[Records excerpted from a collection]
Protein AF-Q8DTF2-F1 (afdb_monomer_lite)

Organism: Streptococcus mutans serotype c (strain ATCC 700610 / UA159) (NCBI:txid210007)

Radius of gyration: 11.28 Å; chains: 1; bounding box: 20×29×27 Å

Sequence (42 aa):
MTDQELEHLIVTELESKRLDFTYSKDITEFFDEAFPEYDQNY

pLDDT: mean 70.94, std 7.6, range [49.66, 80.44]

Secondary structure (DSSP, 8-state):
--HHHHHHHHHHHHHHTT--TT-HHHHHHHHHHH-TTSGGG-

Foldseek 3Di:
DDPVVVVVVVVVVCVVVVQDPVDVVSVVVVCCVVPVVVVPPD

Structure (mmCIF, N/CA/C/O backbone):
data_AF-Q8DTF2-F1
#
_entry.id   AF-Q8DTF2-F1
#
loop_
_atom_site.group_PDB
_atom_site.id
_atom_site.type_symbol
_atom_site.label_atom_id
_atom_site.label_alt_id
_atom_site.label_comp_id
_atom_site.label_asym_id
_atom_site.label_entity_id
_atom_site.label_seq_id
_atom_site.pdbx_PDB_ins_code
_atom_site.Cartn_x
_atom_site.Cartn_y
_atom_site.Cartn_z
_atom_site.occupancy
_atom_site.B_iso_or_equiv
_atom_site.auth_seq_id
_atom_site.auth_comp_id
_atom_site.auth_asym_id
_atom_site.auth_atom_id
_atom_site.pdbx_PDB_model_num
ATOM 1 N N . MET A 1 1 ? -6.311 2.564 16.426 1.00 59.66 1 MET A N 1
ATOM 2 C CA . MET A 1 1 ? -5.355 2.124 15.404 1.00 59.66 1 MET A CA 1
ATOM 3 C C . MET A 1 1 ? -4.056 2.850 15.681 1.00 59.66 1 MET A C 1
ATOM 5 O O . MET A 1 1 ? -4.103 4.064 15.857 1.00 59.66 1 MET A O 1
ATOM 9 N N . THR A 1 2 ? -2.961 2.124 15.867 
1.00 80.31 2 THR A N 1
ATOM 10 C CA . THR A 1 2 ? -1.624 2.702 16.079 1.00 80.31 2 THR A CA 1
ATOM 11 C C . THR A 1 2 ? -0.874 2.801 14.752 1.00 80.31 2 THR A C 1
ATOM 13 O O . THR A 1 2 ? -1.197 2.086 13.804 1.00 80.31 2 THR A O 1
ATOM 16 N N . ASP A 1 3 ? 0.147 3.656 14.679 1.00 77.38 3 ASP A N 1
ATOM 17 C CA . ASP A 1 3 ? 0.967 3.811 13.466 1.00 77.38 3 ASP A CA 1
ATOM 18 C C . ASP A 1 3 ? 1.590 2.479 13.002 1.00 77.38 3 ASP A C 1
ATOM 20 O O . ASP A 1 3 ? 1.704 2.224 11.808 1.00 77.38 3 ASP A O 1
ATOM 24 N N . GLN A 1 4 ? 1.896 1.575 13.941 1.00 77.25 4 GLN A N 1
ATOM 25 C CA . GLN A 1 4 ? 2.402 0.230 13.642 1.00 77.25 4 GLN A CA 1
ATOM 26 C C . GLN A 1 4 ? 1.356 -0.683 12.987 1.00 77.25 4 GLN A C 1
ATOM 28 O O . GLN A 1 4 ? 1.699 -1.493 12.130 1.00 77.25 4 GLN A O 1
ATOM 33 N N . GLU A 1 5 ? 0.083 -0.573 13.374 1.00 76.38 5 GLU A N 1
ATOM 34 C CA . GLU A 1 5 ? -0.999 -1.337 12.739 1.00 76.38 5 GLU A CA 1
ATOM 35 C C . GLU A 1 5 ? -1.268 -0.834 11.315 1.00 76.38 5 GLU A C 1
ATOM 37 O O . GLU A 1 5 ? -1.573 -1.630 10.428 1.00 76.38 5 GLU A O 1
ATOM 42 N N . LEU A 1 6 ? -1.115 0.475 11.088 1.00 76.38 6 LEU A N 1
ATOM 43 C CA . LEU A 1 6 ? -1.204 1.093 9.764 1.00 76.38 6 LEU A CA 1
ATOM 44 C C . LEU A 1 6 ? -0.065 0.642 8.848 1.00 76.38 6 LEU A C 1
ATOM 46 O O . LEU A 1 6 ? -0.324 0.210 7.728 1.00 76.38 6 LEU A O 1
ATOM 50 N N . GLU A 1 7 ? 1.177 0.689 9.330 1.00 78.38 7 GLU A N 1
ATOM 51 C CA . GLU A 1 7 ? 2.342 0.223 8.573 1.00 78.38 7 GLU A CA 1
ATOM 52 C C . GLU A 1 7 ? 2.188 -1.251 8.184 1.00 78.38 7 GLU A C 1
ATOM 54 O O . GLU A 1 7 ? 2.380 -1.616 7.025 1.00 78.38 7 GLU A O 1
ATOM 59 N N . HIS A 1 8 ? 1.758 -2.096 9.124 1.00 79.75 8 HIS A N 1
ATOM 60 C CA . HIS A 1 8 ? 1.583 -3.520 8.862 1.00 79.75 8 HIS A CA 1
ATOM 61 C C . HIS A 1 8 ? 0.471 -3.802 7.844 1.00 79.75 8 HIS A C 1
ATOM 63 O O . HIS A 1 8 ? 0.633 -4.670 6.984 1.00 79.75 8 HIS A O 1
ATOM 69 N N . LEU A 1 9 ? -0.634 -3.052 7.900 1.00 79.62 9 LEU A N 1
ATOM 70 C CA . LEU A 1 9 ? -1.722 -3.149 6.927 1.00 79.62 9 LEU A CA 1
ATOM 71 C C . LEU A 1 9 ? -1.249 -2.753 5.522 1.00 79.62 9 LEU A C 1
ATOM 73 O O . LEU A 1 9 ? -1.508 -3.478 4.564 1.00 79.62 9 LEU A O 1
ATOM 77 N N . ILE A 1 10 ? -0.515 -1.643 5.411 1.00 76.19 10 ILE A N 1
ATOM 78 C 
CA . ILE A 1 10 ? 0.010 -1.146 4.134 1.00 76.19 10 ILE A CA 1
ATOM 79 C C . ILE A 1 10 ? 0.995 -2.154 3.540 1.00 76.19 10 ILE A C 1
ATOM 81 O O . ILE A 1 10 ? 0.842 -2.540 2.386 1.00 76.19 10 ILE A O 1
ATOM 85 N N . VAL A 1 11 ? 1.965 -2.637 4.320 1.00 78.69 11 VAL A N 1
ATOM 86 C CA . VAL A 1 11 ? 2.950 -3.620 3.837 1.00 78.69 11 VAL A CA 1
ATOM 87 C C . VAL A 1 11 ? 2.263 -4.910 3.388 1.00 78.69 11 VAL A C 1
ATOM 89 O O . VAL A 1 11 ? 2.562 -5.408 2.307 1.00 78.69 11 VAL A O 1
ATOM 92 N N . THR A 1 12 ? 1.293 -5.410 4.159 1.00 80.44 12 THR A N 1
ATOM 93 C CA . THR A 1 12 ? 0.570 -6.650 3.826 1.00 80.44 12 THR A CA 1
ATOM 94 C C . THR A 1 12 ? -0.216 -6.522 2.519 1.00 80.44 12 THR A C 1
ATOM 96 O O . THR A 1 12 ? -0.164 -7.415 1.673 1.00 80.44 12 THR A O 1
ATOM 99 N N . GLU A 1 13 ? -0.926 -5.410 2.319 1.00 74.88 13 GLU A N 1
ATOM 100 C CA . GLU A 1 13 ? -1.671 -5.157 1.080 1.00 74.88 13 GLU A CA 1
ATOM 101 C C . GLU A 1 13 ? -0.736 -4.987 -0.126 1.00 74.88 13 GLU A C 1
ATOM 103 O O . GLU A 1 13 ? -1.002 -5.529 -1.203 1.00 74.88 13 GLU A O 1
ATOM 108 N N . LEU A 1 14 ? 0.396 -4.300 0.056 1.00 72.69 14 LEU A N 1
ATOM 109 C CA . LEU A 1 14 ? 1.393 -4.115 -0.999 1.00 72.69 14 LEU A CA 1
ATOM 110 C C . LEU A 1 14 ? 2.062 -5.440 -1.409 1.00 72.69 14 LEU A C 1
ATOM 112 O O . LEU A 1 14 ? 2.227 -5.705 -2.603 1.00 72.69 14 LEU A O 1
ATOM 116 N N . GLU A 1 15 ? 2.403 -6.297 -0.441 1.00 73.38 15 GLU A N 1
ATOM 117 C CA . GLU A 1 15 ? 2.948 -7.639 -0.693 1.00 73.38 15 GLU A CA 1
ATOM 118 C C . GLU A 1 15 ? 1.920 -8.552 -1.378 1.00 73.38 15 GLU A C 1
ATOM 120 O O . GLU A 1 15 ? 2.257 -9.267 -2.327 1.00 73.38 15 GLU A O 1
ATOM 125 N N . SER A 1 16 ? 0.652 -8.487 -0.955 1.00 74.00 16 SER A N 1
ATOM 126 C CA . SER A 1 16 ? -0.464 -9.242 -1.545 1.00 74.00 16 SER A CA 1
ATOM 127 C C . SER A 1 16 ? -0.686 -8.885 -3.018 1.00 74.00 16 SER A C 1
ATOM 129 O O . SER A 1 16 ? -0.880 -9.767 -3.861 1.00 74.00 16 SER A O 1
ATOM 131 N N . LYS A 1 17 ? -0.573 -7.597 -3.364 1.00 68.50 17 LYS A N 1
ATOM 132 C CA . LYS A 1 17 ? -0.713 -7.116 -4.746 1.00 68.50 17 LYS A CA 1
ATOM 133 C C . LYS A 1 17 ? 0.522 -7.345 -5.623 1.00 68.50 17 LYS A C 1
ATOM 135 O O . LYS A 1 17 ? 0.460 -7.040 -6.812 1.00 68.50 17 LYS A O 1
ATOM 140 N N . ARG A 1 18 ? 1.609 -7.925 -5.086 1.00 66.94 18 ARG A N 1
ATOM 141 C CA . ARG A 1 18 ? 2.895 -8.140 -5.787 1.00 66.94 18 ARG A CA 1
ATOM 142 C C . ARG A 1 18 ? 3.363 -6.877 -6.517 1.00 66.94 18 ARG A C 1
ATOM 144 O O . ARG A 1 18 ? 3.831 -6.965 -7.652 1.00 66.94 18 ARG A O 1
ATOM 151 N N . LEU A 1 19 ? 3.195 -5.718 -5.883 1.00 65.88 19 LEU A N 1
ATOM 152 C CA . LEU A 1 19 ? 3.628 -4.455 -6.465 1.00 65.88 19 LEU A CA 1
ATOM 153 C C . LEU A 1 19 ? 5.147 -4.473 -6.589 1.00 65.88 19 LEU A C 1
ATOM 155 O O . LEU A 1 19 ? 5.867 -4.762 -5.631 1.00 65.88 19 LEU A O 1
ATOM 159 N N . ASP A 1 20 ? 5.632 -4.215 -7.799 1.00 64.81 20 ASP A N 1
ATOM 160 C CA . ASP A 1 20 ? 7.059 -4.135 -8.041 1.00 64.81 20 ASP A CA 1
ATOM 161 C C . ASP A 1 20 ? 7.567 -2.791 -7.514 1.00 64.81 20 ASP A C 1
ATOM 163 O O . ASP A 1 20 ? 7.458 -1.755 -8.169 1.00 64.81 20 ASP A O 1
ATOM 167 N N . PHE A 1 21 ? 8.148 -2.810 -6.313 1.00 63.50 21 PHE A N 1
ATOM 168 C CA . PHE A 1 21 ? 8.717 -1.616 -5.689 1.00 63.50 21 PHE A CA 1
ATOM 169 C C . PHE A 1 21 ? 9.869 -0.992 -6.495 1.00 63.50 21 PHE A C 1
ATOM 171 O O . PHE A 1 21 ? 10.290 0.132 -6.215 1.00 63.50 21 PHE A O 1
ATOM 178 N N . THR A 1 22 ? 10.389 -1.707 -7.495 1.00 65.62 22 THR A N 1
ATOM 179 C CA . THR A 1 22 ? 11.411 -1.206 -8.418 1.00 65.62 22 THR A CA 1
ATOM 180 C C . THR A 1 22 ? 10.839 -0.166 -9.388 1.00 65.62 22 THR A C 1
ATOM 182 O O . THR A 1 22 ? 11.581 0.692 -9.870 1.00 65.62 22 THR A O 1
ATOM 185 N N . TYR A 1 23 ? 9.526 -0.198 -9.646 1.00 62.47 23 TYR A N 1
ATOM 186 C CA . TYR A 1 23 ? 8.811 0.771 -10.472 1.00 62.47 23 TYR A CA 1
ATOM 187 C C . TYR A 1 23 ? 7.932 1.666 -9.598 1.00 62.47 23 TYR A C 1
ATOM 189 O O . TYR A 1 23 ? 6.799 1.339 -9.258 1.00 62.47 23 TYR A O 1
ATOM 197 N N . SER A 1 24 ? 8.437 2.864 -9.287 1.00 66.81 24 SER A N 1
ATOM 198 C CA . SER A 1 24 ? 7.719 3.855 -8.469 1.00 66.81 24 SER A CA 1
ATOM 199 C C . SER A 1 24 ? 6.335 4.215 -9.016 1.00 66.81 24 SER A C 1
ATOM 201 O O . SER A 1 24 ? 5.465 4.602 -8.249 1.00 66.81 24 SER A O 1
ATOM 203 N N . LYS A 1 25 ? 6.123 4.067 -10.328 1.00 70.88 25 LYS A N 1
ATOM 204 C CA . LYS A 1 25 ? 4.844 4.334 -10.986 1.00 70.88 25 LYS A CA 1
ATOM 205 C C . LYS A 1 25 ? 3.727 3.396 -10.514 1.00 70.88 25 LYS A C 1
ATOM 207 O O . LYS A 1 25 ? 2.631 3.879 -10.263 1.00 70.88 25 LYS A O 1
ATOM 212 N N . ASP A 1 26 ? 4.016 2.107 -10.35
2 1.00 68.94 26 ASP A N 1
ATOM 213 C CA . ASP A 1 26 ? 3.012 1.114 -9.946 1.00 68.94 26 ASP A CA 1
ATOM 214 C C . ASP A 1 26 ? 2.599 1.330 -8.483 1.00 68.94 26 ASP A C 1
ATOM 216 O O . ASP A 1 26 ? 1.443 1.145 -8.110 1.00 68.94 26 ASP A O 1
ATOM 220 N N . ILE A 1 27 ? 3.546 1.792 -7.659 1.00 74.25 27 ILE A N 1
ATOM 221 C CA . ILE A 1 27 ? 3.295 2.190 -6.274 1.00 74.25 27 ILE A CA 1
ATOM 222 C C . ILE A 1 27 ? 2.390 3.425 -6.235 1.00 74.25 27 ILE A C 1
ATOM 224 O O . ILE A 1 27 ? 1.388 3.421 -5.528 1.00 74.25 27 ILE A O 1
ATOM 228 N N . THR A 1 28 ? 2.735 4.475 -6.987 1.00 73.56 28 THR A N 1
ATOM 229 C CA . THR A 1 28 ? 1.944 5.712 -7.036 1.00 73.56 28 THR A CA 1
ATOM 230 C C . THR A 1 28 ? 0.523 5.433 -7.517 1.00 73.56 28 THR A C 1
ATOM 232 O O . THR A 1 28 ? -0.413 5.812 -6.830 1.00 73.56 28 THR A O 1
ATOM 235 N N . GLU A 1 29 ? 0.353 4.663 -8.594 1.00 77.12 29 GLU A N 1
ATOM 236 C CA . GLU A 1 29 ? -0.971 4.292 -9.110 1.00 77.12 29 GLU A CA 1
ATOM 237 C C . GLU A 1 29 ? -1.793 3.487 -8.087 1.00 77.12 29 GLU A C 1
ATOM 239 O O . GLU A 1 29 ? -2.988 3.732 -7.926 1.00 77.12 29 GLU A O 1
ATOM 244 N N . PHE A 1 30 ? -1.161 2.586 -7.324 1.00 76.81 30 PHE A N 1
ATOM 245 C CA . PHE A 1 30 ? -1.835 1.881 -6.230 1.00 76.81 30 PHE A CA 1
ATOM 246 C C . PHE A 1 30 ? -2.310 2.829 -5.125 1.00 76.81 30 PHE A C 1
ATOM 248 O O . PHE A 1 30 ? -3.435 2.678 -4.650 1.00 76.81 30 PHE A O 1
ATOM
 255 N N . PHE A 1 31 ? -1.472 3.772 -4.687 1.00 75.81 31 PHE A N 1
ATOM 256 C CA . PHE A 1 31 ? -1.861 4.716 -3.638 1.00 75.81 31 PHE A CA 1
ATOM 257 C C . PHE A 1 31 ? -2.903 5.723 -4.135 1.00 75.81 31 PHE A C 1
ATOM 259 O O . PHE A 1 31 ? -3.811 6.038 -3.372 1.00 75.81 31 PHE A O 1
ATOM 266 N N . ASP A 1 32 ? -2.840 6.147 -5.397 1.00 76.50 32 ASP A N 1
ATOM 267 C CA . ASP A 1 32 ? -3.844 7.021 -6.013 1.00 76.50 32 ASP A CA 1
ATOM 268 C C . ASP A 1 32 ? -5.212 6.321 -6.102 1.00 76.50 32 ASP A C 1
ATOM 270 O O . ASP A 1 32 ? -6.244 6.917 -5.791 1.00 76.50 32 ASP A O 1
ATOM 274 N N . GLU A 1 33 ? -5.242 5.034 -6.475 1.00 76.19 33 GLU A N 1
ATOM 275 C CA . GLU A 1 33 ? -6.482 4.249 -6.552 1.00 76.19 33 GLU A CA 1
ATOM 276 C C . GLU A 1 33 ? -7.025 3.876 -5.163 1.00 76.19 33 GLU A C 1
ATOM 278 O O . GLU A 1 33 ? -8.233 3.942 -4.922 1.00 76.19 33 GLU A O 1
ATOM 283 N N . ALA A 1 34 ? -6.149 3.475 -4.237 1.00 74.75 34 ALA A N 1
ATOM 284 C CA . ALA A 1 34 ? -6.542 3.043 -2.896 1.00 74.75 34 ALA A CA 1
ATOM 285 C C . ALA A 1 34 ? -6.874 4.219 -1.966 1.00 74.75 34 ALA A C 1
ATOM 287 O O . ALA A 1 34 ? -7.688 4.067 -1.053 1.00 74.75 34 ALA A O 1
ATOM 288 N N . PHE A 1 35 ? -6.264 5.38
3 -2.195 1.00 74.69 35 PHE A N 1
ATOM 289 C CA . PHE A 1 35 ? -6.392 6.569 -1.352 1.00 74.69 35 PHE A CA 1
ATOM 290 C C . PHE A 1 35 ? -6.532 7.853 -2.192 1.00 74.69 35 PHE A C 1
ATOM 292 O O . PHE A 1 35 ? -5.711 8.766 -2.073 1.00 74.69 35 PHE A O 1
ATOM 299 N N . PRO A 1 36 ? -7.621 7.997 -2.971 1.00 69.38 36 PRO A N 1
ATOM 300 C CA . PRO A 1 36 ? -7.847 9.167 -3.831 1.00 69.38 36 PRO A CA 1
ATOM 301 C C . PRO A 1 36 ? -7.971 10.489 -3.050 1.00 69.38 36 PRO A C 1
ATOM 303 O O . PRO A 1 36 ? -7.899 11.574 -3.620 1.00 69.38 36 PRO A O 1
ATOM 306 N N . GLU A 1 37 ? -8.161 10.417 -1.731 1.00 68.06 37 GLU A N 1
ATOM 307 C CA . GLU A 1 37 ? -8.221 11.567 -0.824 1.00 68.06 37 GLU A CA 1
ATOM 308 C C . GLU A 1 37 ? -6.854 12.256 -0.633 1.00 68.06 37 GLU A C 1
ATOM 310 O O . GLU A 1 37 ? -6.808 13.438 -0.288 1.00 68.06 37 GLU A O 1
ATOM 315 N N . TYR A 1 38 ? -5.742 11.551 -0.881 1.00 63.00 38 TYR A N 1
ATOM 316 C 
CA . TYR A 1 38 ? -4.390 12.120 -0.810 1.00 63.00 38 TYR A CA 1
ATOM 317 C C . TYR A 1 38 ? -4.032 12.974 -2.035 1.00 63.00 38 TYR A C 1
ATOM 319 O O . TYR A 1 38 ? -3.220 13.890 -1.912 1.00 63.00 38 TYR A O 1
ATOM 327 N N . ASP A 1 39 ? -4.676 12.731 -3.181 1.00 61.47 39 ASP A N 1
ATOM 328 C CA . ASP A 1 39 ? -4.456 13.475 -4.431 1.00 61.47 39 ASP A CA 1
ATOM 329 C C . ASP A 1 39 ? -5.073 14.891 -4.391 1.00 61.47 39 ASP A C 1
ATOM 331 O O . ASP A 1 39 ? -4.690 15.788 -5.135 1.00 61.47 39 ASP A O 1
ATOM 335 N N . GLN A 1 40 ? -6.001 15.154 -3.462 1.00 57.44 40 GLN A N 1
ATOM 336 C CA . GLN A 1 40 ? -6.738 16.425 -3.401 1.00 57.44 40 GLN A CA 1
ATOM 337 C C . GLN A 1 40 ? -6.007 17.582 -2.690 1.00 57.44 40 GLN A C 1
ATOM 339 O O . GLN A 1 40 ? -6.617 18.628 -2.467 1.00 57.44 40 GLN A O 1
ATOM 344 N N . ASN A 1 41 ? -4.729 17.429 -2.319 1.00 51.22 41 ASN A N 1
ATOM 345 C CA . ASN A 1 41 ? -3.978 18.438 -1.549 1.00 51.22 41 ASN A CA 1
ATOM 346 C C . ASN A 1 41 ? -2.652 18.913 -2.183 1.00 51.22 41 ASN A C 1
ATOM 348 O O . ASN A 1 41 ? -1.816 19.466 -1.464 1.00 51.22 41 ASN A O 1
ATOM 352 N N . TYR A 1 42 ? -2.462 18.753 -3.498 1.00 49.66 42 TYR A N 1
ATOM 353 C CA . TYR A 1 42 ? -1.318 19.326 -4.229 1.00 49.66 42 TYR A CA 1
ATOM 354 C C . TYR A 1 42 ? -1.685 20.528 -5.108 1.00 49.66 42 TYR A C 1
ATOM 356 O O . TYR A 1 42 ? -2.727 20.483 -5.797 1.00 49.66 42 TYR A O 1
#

* **What you have to do**
Please copy, exactly and with nothing else, the lines above beginning at the line that has "ATOM 245 C CA" and ending with the line that has "ATOM 283 N N".

* **Problem solution**
ATOM 245 C CA . PHE A 1 30 ? -1.835 1.881 -6.230 1.00 76.81 30 PHE A CA 1
ATOM 246 C C . PHE A 1 30 ? -2.310 2.829 -5.125 1.00 76.81 30 PHE A C 1
ATOM 248 O O . PHE A 1 30 ? -3.435 2.678 -4.650 1.00 76.81 30 PHE A O 1
ATOM
 255 N N . PHE A 1 31 ? -1.472 3.772 -4.687 1.00 75.81 31 PHE A N 1
ATOM 256 C CA . PHE A 1 31 ? -1.861 4.716 -3.638 1.00 75.81 31 PHE A CA 1
ATOM 257 C C . PHE A 1 31 ? -2.903 5.723 -4.135 1.00 75.81 31 PHE A C 1
ATOM 259 O O . PHE A 1 31 ? -3.811 6.038 -3.372 1.00 75.81 31 PHE A O 1
ATOM 266 N N . ASP A 1 32 ? -2.840 6.147 -5.397 1.00 76.50 32 ASP A N 1
ATOM 267 C CA . ASP A 1 32 ? -3.844 7.021 -6.013 1.00 76.50 32 ASP A CA 1
ATOM 268 C C . ASP A 1 32 ? -5.212 6.321 -6.102 1.00 76.50 32 ASP A C 1
ATOM 270 O O . ASP A 1 32 ? -6.244 6.917 -5.791 1.00 76.50 32 ASP A O 1
ATOM 274 N N . GLU A 1 33 ? -5.242 5.034 -6.475 1.00 76.19 33 GLU A N 1
ATOM 275 C CA . GLU A 1 33 ? -6.482 4.249 -6.552 1.00 76.19 33 GLU A CA 1
ATOM 276 C C . GLU A 1 33 ? -7.025 3.876 -5.163 1.00 76.19 33 GLU A C 1
ATOM 278 O O . GLU A 1 33 ? -8.233 3.942 -4.922 1.00 76.19 33 GLU A O 1
ATOM 283 N N . ALA A 1 34 ? -6.149 3.475 -4.237 1.00 74.75 34 ALA A N 1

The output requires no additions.